Eye For Film >> Movies >> The Ice Storm (1997) Film Review
The Ice Storm is Ang Lee's 1997 adaptation of Rick Moody's novel. It is set in an affluent suburb in Connecticut during the Thanksgiving holiday of 1973. The drama centres around the interplay between two nuclear families, the Hoods and the Carvers. All is not well. Both marriages are on the rocks having run out of steam.
The film opens with Paul Hood (Tobey Maguire) travelling home from boarding school in New York. As the train, stalled in the ice storm of the film's title, restarts and travels through the bejewelled landscape, he muses on the Fantastic Four and that comic's relation to family dysfunction. The film takes its time focusing on the glistening beads and icicles and the crackling train wheels on frozen rails. Paul's family is waiting for him as he alights at New Canaan station. This scene bookends the film.
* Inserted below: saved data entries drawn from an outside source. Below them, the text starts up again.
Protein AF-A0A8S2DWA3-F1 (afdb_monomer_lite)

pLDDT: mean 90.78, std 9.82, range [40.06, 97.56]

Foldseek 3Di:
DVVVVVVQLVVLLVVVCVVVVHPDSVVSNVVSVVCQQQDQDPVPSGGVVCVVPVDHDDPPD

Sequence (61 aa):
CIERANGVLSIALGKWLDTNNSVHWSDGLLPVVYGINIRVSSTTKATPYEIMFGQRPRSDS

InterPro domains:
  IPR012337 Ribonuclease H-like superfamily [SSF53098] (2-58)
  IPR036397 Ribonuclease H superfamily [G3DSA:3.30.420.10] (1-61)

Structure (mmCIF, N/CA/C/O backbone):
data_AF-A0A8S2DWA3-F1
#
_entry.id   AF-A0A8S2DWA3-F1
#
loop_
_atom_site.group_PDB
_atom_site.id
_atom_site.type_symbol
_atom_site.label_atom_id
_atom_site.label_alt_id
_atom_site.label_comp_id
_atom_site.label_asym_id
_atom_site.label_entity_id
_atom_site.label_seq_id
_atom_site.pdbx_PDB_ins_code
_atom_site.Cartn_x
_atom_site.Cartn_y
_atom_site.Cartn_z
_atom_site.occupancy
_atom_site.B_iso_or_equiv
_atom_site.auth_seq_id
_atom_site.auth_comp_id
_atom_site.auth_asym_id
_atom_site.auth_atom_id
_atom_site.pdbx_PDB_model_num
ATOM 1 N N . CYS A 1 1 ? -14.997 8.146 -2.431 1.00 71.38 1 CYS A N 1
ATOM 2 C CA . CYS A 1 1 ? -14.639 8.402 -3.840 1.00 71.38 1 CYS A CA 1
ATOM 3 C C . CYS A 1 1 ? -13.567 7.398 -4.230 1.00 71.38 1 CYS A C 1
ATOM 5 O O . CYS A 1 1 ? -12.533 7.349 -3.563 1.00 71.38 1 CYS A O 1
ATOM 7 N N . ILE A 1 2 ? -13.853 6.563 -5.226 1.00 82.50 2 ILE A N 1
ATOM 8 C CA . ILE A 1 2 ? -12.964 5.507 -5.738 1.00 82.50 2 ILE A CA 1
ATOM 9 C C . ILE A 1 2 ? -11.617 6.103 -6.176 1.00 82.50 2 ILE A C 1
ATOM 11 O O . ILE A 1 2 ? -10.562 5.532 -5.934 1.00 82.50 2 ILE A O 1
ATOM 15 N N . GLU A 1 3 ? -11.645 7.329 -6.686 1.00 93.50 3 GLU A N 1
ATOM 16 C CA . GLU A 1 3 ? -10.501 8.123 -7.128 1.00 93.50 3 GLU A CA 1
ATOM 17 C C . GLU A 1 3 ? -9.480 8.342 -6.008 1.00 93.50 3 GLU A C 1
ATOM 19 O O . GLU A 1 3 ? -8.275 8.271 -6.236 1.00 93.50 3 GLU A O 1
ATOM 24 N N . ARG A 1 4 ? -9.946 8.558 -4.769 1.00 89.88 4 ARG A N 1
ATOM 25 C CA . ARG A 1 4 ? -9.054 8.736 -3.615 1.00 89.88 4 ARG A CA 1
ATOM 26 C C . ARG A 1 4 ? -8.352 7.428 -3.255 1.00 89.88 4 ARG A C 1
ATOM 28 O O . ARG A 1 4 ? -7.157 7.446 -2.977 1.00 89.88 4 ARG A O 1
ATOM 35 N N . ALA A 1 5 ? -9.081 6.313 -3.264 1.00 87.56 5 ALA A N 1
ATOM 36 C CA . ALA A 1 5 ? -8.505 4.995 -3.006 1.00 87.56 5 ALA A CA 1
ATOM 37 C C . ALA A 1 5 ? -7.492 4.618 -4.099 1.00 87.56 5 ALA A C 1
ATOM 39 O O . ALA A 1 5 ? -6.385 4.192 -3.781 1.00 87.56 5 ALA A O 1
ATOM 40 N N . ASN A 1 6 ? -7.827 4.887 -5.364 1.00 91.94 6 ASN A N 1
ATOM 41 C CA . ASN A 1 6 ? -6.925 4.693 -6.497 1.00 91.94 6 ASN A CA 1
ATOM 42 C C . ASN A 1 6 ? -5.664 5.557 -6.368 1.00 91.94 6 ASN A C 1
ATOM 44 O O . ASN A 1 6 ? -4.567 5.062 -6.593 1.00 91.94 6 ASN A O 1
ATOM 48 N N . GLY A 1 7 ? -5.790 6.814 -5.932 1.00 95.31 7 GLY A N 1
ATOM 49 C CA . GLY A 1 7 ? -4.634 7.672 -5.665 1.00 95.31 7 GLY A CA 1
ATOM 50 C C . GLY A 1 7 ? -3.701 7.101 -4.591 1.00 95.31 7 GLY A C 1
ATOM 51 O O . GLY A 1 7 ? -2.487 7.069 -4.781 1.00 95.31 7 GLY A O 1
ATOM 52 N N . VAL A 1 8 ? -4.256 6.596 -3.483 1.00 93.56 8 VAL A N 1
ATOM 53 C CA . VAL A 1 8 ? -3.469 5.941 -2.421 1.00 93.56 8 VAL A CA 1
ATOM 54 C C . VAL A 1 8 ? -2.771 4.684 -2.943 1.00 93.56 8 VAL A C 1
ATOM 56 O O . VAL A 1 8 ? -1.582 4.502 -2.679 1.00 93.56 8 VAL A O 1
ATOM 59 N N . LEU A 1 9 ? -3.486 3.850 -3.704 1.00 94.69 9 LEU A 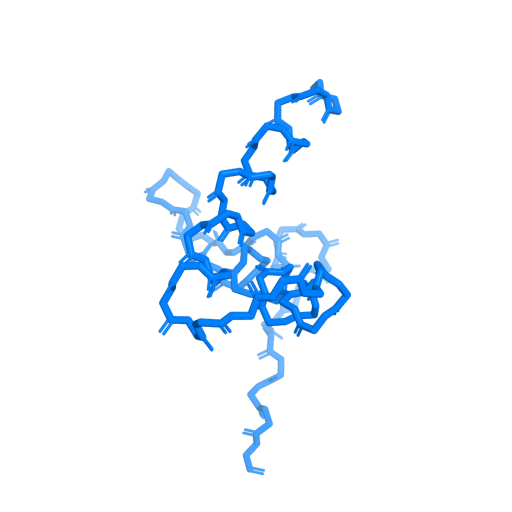N 1
ATOM 60 C CA . LEU A 1 9 ? -2.941 2.634 -4.303 1.00 94.69 9 LEU A CA 1
ATOM 61 C C . LEU A 1 9 ? -1.779 2.951 -5.250 1.00 94.69 9 LEU A C 1
ATOM 63 O O . LEU A 1 9 ? -0.710 2.371 -5.096 1.00 94.69 9 LEU A O 1
ATOM 67 N N . SER A 1 10 ? -1.946 3.909 -6.166 1.00 95.94 10 SER A N 1
ATOM 68 C CA . SER A 1 10 ? -0.902 4.297 -7.122 1.00 95.94 10 SER A CA 1
ATOM 69 C C . SER A 1 10 ? 0.357 4.829 -6.435 1.00 95.94 10 SER A C 1
ATOM 71 O O . SER A 1 10 ? 1.466 4.475 -6.828 1.00 95.94 10 SER A O 1
ATOM 73 N N . ILE A 1 11 ? 0.214 5.636 -5.376 1.00 96.88 11 ILE A N 1
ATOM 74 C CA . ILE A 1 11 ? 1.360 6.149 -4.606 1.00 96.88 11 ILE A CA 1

Skipping back a few days to the events that lead to this point, the film becomes embroiled in the interwoven plots that all come to a head during the ice storm. When it comes to the children, Paul and Wendy Hood (Christina Ricci), Mikey (Elijah Wood) and Sandy Carver (Adam Hann-Byrd), they are about sexual discovery and rebellion. The actions of adults in the film don't mirror the growing pains of the children, they overshoot them. Wendy's mother Elena's (Joan Allen) shoplifting outclasses her daughter's in terms of both quantity and ineptitude. Her father Ben's (Kevin Kline) affair with Janey Carver (Sigourney Weaver) is more emotionally clumsy than the adolescent fumbling. At the confluence, a key party on the night of the storm, the parents take the drinking and casualness of sex to a level that their children just don't.
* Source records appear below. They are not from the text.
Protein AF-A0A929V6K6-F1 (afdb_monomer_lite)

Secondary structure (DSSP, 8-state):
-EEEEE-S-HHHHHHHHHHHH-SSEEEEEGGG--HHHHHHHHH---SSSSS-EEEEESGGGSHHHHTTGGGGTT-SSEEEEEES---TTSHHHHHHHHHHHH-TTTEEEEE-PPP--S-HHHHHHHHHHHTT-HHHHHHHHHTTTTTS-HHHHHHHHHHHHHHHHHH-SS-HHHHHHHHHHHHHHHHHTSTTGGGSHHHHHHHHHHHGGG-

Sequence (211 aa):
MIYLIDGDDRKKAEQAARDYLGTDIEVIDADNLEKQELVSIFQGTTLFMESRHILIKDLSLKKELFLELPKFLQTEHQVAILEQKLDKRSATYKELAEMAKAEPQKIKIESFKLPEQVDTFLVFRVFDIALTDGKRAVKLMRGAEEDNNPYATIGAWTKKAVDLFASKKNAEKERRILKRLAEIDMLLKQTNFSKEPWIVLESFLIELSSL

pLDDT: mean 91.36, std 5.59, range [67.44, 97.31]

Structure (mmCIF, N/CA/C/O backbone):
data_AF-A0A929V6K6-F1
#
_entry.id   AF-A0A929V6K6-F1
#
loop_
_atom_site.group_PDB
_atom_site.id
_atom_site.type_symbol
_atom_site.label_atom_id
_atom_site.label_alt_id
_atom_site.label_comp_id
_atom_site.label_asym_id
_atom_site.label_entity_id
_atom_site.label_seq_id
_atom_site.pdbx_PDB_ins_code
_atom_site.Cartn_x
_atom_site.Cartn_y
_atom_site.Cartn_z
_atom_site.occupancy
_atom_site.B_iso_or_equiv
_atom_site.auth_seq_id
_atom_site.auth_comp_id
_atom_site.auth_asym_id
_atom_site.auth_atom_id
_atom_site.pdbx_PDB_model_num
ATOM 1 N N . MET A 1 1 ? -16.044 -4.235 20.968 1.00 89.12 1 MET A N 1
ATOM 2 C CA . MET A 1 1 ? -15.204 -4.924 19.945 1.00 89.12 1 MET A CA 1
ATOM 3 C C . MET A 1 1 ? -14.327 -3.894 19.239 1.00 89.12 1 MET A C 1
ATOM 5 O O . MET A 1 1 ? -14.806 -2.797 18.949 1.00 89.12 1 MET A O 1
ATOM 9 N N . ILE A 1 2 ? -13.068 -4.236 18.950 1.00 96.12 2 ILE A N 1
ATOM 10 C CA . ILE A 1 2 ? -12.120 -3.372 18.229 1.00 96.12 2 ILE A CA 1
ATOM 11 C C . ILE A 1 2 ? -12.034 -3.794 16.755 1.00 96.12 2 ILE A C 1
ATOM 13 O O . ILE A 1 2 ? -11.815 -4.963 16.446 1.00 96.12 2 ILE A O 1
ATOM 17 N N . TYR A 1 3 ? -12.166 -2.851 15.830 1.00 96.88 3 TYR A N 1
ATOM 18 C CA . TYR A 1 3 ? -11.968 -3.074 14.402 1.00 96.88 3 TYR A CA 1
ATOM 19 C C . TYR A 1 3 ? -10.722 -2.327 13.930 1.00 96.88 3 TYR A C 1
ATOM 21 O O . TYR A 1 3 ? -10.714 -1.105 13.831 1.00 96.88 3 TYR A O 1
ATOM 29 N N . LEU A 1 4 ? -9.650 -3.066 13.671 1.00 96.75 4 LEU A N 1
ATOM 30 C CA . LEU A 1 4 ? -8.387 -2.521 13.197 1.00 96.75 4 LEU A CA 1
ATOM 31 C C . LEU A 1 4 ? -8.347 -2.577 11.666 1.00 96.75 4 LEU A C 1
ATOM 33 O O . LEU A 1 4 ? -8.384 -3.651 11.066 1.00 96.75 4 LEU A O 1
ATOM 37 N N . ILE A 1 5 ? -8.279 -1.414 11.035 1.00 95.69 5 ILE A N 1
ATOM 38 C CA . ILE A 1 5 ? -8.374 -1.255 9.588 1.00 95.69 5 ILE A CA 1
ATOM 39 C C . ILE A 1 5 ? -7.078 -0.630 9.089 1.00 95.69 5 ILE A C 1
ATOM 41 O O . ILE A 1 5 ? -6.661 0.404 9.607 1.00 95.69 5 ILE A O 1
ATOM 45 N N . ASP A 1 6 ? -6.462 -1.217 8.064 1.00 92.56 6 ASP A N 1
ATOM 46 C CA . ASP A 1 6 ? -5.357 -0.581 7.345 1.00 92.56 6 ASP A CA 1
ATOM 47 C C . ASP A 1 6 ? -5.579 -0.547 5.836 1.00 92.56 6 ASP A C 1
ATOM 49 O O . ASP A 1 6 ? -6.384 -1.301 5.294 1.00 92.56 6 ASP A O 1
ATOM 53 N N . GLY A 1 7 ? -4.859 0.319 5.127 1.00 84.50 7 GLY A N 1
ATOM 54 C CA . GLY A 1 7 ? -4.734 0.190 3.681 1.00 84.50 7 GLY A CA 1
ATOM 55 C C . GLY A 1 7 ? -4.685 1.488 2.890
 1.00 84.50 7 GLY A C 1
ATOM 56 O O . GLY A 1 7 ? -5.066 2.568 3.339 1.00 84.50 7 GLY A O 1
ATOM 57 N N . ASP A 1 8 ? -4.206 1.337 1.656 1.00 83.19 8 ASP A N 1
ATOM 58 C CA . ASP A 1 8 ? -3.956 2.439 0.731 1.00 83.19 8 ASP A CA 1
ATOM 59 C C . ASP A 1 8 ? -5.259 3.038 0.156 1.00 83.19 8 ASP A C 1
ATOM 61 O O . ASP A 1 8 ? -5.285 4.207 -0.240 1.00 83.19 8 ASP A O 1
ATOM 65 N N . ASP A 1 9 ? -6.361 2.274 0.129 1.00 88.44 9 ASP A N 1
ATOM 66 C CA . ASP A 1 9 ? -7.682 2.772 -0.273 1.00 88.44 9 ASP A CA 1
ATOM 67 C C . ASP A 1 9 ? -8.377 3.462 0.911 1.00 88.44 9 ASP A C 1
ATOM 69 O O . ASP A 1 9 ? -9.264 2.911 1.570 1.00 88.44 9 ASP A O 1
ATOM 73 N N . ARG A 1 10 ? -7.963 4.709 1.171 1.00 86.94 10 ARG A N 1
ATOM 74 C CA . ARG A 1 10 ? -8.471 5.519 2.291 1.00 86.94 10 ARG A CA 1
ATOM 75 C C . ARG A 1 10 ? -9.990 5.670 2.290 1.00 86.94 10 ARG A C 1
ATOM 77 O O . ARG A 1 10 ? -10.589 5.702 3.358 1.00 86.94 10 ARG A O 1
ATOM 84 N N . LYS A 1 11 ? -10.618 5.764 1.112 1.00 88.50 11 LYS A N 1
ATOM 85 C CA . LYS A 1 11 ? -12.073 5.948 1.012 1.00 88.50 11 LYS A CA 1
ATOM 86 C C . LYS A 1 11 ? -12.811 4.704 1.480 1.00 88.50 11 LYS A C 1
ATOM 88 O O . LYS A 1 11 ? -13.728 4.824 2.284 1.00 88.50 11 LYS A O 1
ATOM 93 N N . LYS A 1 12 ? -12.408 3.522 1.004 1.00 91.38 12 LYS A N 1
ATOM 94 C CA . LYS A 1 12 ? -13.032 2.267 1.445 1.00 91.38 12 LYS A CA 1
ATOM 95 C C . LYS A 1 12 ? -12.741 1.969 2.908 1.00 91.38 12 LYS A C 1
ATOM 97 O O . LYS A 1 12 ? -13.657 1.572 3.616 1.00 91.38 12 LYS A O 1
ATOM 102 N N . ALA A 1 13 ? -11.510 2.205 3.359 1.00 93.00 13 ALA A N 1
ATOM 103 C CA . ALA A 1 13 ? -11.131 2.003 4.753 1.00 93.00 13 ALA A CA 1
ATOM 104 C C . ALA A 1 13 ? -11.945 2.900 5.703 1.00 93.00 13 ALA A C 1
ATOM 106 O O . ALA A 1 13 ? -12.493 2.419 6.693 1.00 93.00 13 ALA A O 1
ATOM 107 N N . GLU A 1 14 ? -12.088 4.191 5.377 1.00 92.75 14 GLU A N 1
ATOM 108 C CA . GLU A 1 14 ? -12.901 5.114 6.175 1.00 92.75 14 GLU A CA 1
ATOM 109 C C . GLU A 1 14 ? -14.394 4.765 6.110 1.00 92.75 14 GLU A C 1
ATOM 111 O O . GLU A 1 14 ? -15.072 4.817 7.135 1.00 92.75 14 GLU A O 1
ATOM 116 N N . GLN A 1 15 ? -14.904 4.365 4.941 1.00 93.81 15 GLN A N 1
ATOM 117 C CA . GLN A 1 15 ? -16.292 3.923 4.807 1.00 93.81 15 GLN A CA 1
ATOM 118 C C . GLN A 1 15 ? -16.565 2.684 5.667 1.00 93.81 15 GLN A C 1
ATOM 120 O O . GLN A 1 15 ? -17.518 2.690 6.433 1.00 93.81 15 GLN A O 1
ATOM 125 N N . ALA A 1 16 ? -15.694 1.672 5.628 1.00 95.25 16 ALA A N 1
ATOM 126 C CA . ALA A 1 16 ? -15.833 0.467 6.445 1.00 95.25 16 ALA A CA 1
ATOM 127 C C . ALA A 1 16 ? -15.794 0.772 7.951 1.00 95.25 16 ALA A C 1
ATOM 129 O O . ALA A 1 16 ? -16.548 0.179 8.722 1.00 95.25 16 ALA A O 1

The collision between 1960s ideals of free love and the American family unit plays out against the backdrop of Watergate and the breakdown of the Nixon government. With The Ice Storm, Ang Lee is not cruel or judgemental. The adults in the film are lonely and unfulfilled, sexually and socially. Fulfilling the American dream has failed to satisfy them. Having all the accoutrements of wealth doesn't fill every hole. There is a gentle sadness to this film. Lee also puts in a lot of humour, not overblown or slapstick. It's situational, in dialogue and the awkwardness of characters. There are also little references to other films, Wendy saying grace is a knowing nod to Wednesday, Christina Ricci's character in Addams Family Values.
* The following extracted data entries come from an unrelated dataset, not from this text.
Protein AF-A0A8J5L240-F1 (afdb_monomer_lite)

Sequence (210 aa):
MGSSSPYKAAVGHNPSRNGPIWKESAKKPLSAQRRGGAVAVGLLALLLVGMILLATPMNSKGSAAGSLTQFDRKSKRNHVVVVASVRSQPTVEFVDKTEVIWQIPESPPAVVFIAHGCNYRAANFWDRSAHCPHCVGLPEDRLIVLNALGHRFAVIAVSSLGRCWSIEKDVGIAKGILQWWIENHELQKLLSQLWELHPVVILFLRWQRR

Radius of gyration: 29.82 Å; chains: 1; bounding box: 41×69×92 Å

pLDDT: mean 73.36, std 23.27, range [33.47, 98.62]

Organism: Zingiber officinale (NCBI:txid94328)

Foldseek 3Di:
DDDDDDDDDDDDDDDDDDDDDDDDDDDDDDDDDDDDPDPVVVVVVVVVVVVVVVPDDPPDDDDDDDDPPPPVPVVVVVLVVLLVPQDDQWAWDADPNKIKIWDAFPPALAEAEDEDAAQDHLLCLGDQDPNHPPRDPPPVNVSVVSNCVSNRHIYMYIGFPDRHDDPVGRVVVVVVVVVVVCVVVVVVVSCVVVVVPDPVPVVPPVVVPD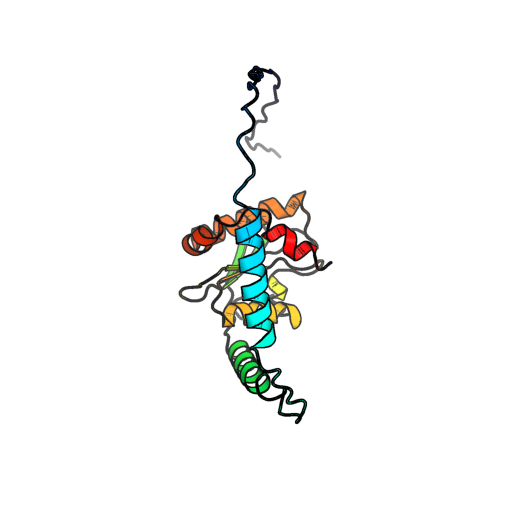

Structure (mmCIF, N/CA/C/O backbone):
data_AF-A0A8J5L240-F1
#
_entry.id   AF-A0A8J5L240-F1
#
loop_
_atom_site.group_PDB
_atom_site.id
_atom_site.type_symbol
_atom_site.label_atom_id
_atom_site.label_alt_id
_atom_site.label_comp_id
_atom_site.label_asym_id
_atom_site.label_entity_id
_atom_site.label_seq_id
_atom_site.pdbx_PDB_ins_code
_atom_site.Cartn_x
_atom_site.Cartn_y
_atom_site.Cartn_z
_atom_site.occupancy
_atom_site.B_iso_or_equiv
_atom_site.auth_seq_id
_atom_site.auth_comp_id
_atom_site.auth_asym_id
_atom_site.auth_atom_id
_atom_site.pdbx_PDB_model_num
ATOM 1 N N . MET A 1 1 ? -3.287 2.514 -39.483 1.00 40.97 1 MET A N 1
ATOM 2 C CA . MET A 1 1 ? -3.194 3.795 -40.216 1.00 40.97 1 MET A CA 1
ATOM 3 C C . MET A 1 1 ? -3.961 4.849 -39.421 1.00 40.97 1 MET A C 1
ATOM 5 O O . MET A 1 1 ? -5.132 4.609 -39.188 1.00 40.97 1 MET A O 1
ATOM 9 N N . GLY A 1 2 ? -3.276 5.916 -38.968 1.00 40.31 2 GLY A N 1
ATOM 10 C CA . GLY A 1 2 ? -3.800 7.170 -38.364 1.00 40.31 2 GLY A CA 1
ATOM 11 C C . GLY A 1 2 ? -4.548 7.038 -37.024 1.00 40.31 2 GLY A C 1
ATOM 12 O O . GLY A 1 2 ? -5.633 6.486 -37.015 1.00 40.31 2 GLY A O 1
ATOM 13 N N . SER A 1 3 ? -4.074 7.395 -35.821 1.00 38.78 3 SER A N 1
ATOM 14 C CA . SER A 1 3 ? -3.373 8.574 -35.265 1.00 38.78 3 SER A CA 1
ATOM 15 C C . SER A 1 3 ? -4.182 9.882 -35.242 1.00 38.78 3 SER A C 1
ATOM 17 O O . SER A 1 3 ? -4.259 10.545 -36.268 1.00 38.78 3 SER A O 1
ATOM 19 N N . SER A 1 4 ? -4.642 10.306 -34.055 1.00 46.09 4 SER A N 1
ATOM 20 C CA . SER A 1 4 ? -4.332 11.638 -33.490 1.00 46.09 4 SER A CA 1
ATOM 21 C C . SER A 1 4 ? -4.937 11.834 -32.091 1.00 46.09 4 SER A C 1
ATOM 23 O O . SER A 1 4 ? -6.152 11.857 -31.919 1.00 46.09 4 SER A O 1
ATOM 25 N N . SER A 1 5 ? -4.044 12.004 -31.115 1.00 40.59 5 SER A N 1
ATOM 26 C CA . SER A 1 5 ? -4.265 12.460 -29.736 1.00 40.59 5 SER A CA 1
ATOM 27 C C . SER A 1 5 ? -4.001 13.974 -29.656 1.00 40.59 5 SER A C 1
ATOM 29 O O . SER A 1 5 ? -3.077 14.427 -30.341 1.00 40.59 5 SER A O 1
ATOM 31 N N . PRO A 1 6 ? -4.728 14.772 -28.846 1.00 51.09 6 PRO A N 1
ATOM 32 C CA . PRO A 1 6 ? -4.444 16.190 -28.696 1.00 51.09 6 PRO A CA 1
ATOM 33 C C . PRO A 1 6 ? -3.848 16.496 -27.313 1.00 51.09 6 PRO A C 1
ATOM 35 O O . PRO A 1 6 ? -4.563 16.854 -26.386 1.00 51.09 6 PRO A O 1
ATOM 38 N N . TYR A 1 7 ? -2.522 16.445 -27.188 1.00 41.25 7 TYR A N 1
ATOM 39 C CA . TYR A 1 7 ? -1.816 17.199 -26.147 1.00 41.25 7 TYR A CA 1
ATOM 40 C C . TYR A 1 7 ? -0.719 18.034 -26.806 1.00 41.25 7 TYR A C 1
ATOM 42 O O . TYR A 1 7 ? 0.295 17.521 -27.274 1.00 41.25 7 TYR A O 1
ATOM 50 N N . LYS A 1 8 ? -0.976 19.343 -26.898 1.00 47.31 8 LYS A N 1
ATOM 51 C CA . LYS A 1 8 ? -0.022 20.349 -27.369 1.00 47.31 8 LYS A CA 1
ATOM 52 C C . LYS A 1 8 ? 0.970 20.679 -26.258 1.00 47.31 8 LYS A C 1
ATOM 54 O O . LYS A 1 8 ? 0.575 21.020 -25.147 1.00 47.31 8 LYS A O 1
ATOM 59 N N . ALA A 1 9 ? 2.248 20.632 -26.615 1.00 38.47 9 ALA A N 1
ATOM 60 C CA . ALA A 1 9 ? 3.350 21.215 -25.870 1.00 38.47 9 ALA A CA 1
ATOM 61 C C . ALA A 1 9 ? 3.319 22.751 -25.967 1.00 38.47 9 ALA A C 1
ATOM 63 O O . ALA A 1 9 ? 3.011 23.300 -27.027 1.00 38.47 9 ALA A O 1
ATOM 64 N N . ALA A 1 10 ? 3.706 23.429 -24.887 1.00 46.34 10 ALA A N 1
ATOM 65 C CA . ALA A 1 10 ? 4.115 24.827 -24.914 1.00 46.34 10 ALA A CA 1
ATOM 66 C C . ALA A 1 10 ? 5.510 24.956 -24.291 1.00 46.34 10 ALA A C 1
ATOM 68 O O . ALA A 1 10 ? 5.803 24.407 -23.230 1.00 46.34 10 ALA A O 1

James Schamus's script is sharp and witty. Lee is very good at getting affecting performances out of actors, especially the younger ones. But what really stands out about The Ice Storm, at least initially, is the way that he and the cinematographer Frederick Elmes use the frozen landscape. It is quite simply stunningly beautiful. Between reflection and refraction, the sparkle of ice wet with rain and the new sun just above the horizon, Lee gives us a complexity of light that is unmatched. He can also do something else: direct action. Crouching Tiger, Hidden Dragon shows how capable he is at that type of filmmaking. It's there in the two shoplifting scenes, when the car skids out on ice and crashes, when inappropriate behaviour is discovered. He can convey emotion, character and narrative through movement.